Italian police have arrested 40 suspected mafiosi at the centre of a mob feud police blame for the execution-style killings of six Italians in Germany.
Camouflage-clad police backed by helicopters swooped into into the southern Italian mountain village of San Luca, the epicentre of a 16-year-old feud inside the Calabrian underworld organisation, the 'Ndrangheta, that has claimed up to 20 lives.
The six men were shot dead on August 15th outside a pizzeria run by Calabrians in Duisburg, northwest Germany, where the 'Ndrangheta is believed to be well established.
Among the arrested was Giovanni Nirta, the suspected head of a mob clan whose wife was shot dead last Christmas. Achille Marmo and Giovanni Strangio, brothers of two of the Duisburg victims, were also among those arrested in and around San Luca.

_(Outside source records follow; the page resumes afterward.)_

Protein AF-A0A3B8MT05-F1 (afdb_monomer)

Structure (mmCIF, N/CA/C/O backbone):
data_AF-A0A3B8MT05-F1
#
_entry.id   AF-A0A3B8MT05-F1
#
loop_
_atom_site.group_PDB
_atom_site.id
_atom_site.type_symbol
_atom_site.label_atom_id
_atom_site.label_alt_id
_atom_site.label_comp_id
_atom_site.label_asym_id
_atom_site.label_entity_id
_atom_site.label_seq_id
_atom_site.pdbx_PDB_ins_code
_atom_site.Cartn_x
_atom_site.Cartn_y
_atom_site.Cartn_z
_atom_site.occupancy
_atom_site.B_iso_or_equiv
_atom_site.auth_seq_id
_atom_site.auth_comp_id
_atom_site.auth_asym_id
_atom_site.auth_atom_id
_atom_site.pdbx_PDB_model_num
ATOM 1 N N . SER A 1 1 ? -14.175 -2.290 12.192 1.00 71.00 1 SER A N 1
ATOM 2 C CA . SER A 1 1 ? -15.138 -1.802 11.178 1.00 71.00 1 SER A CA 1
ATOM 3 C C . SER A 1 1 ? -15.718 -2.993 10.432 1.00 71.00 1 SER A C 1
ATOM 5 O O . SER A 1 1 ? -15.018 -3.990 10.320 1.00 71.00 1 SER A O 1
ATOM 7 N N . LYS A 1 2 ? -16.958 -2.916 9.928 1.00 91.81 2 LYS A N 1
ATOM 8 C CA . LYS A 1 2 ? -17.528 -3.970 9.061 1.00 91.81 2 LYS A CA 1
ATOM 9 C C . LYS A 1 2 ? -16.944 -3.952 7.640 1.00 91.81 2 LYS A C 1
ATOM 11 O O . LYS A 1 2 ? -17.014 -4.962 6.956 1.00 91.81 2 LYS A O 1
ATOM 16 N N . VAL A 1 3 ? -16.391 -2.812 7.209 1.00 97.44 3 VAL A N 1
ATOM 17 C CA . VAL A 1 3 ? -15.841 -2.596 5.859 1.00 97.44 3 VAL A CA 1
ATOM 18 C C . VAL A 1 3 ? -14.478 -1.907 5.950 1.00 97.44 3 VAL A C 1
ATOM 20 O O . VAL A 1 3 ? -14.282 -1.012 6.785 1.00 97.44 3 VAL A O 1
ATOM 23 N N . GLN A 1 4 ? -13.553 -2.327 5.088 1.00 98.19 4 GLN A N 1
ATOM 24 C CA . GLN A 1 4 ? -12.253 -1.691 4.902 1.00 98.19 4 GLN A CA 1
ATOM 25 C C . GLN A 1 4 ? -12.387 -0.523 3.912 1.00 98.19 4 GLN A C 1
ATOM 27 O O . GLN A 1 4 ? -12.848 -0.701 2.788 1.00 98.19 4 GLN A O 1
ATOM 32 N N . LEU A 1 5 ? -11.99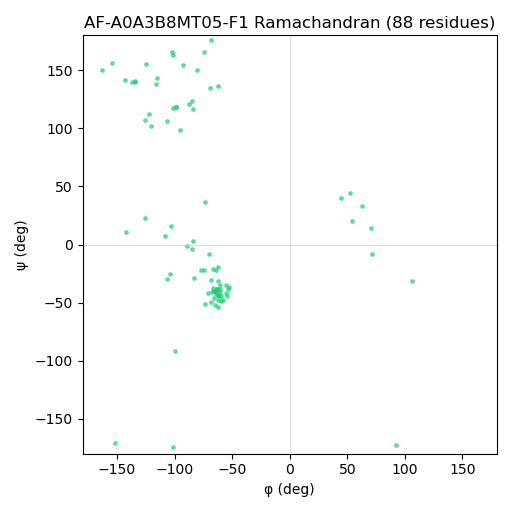8 0.674 4.344 1.00 98.38 5 LEU A N 1
ATOM 33 C CA . LEU A 1 5 ? -11.917 1.879 3.527 1.00 98.38 5 LEU A CA 1
ATOM 34 C C . LEU A 1 5 ? -10.437 2.148 3.277 1.00 98.38 5 LEU A C 1
ATOM 36 O O . LEU A 1 5 ? -9.715 2.529 4.200 1.00 98.38 5 LEU A O 1
ATOM 40 N N . VAL A 1 6 ? -9.989 1.890 2.050 1.00 98.75 6 VAL A N 1
ATOM 41 C CA . VAL A 1 6 ? -8.574 1.947 1.670 1.00 98.75 6 VAL A CA 1
ATOM 42 C C . VAL A 1 6 ? -8.276 3.279 0.986 1.00 98.75 6 VAL A C 1
ATOM 44 O O . VAL A 1 6 ? -8.838 3.576 -0.067 1.00 98.75 6 VAL A O 1
ATOM 47 N N . GLY A 1 7 ? -7.383 4.079 1.567 1.00 98.69 7 GLY A N 1
ATOM 48 C CA . GLY A 1 7 ? -6.900 5.309 0.944 1.00 98.69 7 GLY A CA 1
ATOM 49 C C . GLY A 1 7 ? -5.745 5.040 -0.022 1.00 98.69 7 GLY A C 1
ATOM 50 O O . GLY A 1 7 ? -4.681 4.596 0.405 1.00 98.69 7 GLY A O 1
ATOM 51 N N . ASP A 1 8 ? -5.959 5.329 -1.307 1.00 98.56 8 ASP A N 1
ATOM 52 C CA . ASP A 1 8 ? -4.941 5.296 -2.371 1.00 98.56 8 ASP A CA 1
ATOM 53 C C . ASP A 1 8 ? -4.433 6.718 -2.652 1.00 98.56 8 ASP A C 1
ATOM 55 O O . ASP A 1 8 ? -3.580 7.217 -1.920 1.00 98.56 8 ASP A O 1
ATOM 59 N N . ASP A 1 9 ? -5.039 7.439 -3.602 1.00 98.38 9 ASP A N 1
ATOM 60 C CA . ASP A 1 9 ? -4.663 8.820 -3.955 1.00 98.38 9 ASP A CA 1
ATOM 61 C C . ASP A 1 9 ? -4.847 9.824 -2.805 1.00 98.38 9 ASP A C 1
ATOM 63 O O . ASP A 1 9 ? -4.248 10.900 -2.791 1.00 98.38 9 ASP A O 1
ATOM 67 N N . LEU A 1 10 ? -5.656 9.471 -1.804 1.00 98.44 10 LEU A N 1
ATOM 68 C CA . LEU A 1 10 ? -5.810 10.272 -0.594 1.00 98.44 10 LEU A CA 1
ATOM 69 C C . LEU A 1 10 ? -4.494 10.353 0.197 1.00 98.44 10 LEU A C 1
ATOM 71 O O . LEU A 1 10 ? -4.142 11.417 0.716 1.00 98.44 10 LEU A O 1
ATOM 75 N N . PHE A 1 11 ? -3.761 9.238 0.274 1.00 98.62 11 PHE A N 1
ATOM 76 C CA . PHE A 1 11 ? -2.542 9.125 1.072 1.00 98.62 11 PHE A CA 1
ATOM 77 C C . PHE A 1 11 ? -1.278 9.109 0.223 1.00 98.62 11 PHE A C 1
ATOM 79 O O . PHE A 1 11 ? -0.256 9.586 0.705 1.00 98.62 11 PHE A O 1
ATOM 86 N N . VAL A 1 12 ? -1.338 8.612 -1.018 1.00 98.19 12 VAL A N 1
ATOM 87 C CA . VAL A 1 12 ? -0.209 8.453 -1.956 1.00 98.19 12 VAL A CA 1
ATOM 88 C C . VAL A 1 12 ? 1.046 7.874 -1.297 1.00 98.19 12 VAL A C 1
ATOM 90 O O . VAL A 1 12 ? 2.157 8.336 -1.536 1.00 98.19 12 VAL A O 1
ATOM 93 N N . THR A 1 13 ? 0.867 6.900 -0.397 1.00 98.50 13 THR A N 1
ATOM 94 C CA . THR A 1 13 ? 1.955 6.302 0.405 1.00 98.50 13 THR A CA 1
ATOM 95 C C . THR A 1 13 ? 2.786 7.338 1.195 1.00 98.50 13 THR A C 1
ATOM 97 O O . THR A 1 13 ? 3.906 7.073 1.611 1.00 98.50 13 THR A O 1
ATOM 100 N N . ASN A 1 14 ? 2.255 8.541 1.433 1.00 98.25 14 ASN A N 1
ATOM 101 C CA . ASN A 1 14 ? 2.96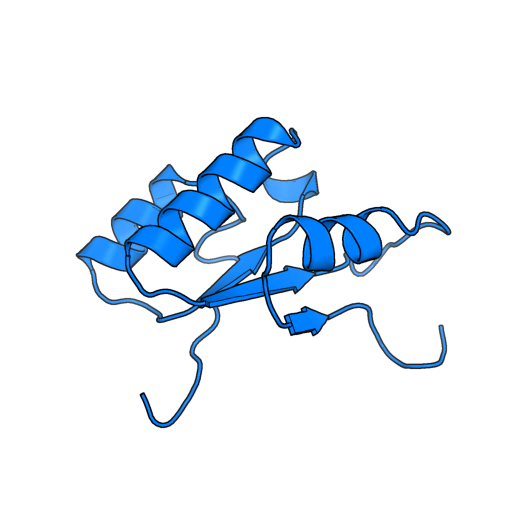7 9.641 2.072 1.00 98.25 14 ASN A CA 1
ATOM 102 C C . ASN A 1 14 ? 2.621 9.736 3.570 1.00 98.25 14 ASN A C 1
ATOM 104 O O . ASN A 1 14 ? 1.465 10.034 3.900 1.00 98.25 14 ASN A O 1
ATOM 108 N N . PRO A 1 15 ? 3.601 9.585 4.486 1.00 97.06 15 PRO A N 1
ATOM 109 C CA . PRO A 1 15 ? 3.354 9.616 5.928 1.00 97.06 15 PRO A CA 1
ATOM 110 C C . PRO A 1 15 ? 2.643 10.882 6.422 1.00 97.06 15 PRO A C 1
ATOM 112 O O . PRO A 1 15 ? 1.793 10.801 7.303 1.00 97.06 15 PRO A O 1
ATOM 115 N N . LYS A 1 16 ? 2.915 12.057 5.831 1.00 97.81 16 LYS A N 1
ATOM 116 C CA . LYS A 1 16 ? 2.271 13.320 6.243 1.00 97.81 16 LYS A CA 1
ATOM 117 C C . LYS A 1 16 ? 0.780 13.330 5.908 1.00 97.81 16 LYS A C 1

The suspects, some of whom were found hiding in an underground bunker, face charges including association with the mafia, murder and arms trafficking.

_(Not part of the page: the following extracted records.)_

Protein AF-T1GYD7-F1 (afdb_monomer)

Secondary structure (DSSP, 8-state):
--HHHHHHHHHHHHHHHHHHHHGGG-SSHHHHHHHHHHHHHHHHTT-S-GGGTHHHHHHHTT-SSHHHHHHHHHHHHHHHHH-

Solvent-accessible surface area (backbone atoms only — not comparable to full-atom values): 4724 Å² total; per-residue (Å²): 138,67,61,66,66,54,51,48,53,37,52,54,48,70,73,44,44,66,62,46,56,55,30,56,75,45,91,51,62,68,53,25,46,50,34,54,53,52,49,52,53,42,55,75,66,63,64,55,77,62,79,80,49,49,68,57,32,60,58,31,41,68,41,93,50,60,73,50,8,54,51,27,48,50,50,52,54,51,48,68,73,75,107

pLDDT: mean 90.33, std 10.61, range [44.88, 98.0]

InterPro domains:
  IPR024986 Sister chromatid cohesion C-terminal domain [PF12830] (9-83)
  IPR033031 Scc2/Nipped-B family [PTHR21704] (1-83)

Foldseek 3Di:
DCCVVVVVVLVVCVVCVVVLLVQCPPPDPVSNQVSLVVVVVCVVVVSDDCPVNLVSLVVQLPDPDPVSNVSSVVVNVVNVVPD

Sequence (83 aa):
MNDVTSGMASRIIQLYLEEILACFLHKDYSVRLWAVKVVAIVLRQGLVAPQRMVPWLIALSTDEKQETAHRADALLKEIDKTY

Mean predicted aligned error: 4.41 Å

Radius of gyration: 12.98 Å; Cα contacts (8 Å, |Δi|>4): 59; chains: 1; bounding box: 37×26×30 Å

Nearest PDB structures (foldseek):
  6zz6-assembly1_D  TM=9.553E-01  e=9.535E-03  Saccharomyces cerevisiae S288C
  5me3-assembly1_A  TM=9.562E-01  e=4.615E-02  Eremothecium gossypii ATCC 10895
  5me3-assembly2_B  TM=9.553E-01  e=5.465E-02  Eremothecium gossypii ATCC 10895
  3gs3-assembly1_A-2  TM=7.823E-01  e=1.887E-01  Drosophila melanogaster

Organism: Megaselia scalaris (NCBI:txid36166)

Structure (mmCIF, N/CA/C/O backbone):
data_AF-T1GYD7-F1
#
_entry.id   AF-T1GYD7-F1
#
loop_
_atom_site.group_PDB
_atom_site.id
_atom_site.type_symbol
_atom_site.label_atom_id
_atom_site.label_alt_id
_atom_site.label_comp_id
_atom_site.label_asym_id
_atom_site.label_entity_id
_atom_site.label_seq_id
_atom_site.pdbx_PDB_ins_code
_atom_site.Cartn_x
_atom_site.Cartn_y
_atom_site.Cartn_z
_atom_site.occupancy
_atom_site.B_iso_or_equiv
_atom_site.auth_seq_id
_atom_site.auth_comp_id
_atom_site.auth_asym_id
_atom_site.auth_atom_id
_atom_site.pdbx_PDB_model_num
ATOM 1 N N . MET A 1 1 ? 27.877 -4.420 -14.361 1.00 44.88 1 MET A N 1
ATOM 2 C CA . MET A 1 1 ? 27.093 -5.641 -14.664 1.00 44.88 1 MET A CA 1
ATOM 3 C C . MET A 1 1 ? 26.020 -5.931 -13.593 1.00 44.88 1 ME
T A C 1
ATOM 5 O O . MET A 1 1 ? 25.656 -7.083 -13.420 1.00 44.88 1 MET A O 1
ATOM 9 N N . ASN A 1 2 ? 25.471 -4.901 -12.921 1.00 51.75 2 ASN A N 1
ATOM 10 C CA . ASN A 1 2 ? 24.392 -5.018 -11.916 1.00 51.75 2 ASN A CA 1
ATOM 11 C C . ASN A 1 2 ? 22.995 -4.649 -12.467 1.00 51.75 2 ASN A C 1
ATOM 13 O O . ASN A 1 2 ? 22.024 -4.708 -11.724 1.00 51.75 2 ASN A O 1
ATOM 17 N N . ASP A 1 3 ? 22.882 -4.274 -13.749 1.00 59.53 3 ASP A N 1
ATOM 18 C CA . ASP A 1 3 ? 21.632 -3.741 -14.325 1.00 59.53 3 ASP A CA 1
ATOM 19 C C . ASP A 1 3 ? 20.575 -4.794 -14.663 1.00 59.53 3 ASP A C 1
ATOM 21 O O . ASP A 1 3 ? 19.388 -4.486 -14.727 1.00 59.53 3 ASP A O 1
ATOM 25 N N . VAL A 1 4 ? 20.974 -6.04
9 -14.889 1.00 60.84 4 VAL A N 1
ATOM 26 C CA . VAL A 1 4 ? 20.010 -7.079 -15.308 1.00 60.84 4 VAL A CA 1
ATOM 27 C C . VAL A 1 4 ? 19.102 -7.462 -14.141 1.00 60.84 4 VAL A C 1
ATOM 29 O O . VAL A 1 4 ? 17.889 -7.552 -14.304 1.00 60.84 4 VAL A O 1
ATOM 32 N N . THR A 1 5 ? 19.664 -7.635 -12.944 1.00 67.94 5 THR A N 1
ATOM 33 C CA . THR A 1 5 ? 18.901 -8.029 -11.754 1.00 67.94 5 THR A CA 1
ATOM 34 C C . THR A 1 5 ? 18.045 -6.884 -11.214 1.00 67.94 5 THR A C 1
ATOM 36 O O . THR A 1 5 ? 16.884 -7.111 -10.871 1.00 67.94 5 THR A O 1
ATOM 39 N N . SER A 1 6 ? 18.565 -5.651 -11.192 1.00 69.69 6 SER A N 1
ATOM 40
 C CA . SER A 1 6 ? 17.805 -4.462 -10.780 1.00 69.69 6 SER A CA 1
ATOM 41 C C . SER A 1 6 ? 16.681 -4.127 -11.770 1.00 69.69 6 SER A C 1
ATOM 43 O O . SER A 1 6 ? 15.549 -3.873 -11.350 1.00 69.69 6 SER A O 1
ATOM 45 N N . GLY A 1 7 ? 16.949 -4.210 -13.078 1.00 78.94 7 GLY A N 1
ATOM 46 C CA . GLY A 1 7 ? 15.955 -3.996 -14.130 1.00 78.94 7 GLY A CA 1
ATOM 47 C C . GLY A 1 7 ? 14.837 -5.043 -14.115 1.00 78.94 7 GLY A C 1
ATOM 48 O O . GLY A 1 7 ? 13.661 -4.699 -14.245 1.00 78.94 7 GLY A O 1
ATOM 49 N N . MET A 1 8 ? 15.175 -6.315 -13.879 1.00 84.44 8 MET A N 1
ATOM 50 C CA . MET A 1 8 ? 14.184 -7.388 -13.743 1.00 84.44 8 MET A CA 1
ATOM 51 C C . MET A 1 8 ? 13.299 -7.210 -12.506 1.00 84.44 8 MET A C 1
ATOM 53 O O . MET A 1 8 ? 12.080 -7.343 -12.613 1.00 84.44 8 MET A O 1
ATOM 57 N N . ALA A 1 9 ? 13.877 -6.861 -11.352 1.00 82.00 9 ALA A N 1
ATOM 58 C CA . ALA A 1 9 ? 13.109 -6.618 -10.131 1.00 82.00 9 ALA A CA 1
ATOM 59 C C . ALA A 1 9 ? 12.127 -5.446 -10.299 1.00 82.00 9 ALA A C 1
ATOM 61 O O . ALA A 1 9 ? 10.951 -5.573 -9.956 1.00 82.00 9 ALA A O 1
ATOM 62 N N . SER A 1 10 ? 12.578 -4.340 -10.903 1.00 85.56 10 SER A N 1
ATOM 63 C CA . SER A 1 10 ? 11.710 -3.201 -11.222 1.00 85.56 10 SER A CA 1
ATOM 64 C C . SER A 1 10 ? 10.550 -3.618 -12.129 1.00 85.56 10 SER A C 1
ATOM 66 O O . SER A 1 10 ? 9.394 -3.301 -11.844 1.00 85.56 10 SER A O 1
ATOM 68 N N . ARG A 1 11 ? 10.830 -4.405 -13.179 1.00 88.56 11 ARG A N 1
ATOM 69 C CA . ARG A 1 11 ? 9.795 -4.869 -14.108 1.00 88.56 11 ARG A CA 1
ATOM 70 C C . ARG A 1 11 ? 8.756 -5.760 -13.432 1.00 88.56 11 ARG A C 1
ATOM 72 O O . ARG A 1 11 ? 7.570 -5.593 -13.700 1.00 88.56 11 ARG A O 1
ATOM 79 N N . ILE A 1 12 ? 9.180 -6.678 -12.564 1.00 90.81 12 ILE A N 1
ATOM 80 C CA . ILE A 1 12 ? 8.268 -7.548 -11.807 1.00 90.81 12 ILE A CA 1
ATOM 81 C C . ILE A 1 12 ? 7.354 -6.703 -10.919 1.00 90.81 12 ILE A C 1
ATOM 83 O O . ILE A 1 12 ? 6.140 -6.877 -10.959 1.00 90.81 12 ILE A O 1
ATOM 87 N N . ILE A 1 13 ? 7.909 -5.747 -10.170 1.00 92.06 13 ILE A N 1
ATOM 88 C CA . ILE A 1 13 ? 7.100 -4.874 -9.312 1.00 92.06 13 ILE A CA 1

"It's still too soon to say if those directly involved in the (Duisburg) massacre are among them," a police spokesman said.
The feud is believed to have its roots an egg-throwing incident during Carnival in 1991.
The Calabrian mafia is estimated by Italian experts to have an annual turnover of nearly €36 billion, putting it on a par with some of the largest publicly-quoted companies in Italy.
Much of its cash comes from trafficking cocaine, a trade which the 'Ndrangheta now dominates in Italy. It has outgrown other Italian mafias like its more famous Sicilian counterpart, the Cosa Nostra, and the Neapolitan Camorra.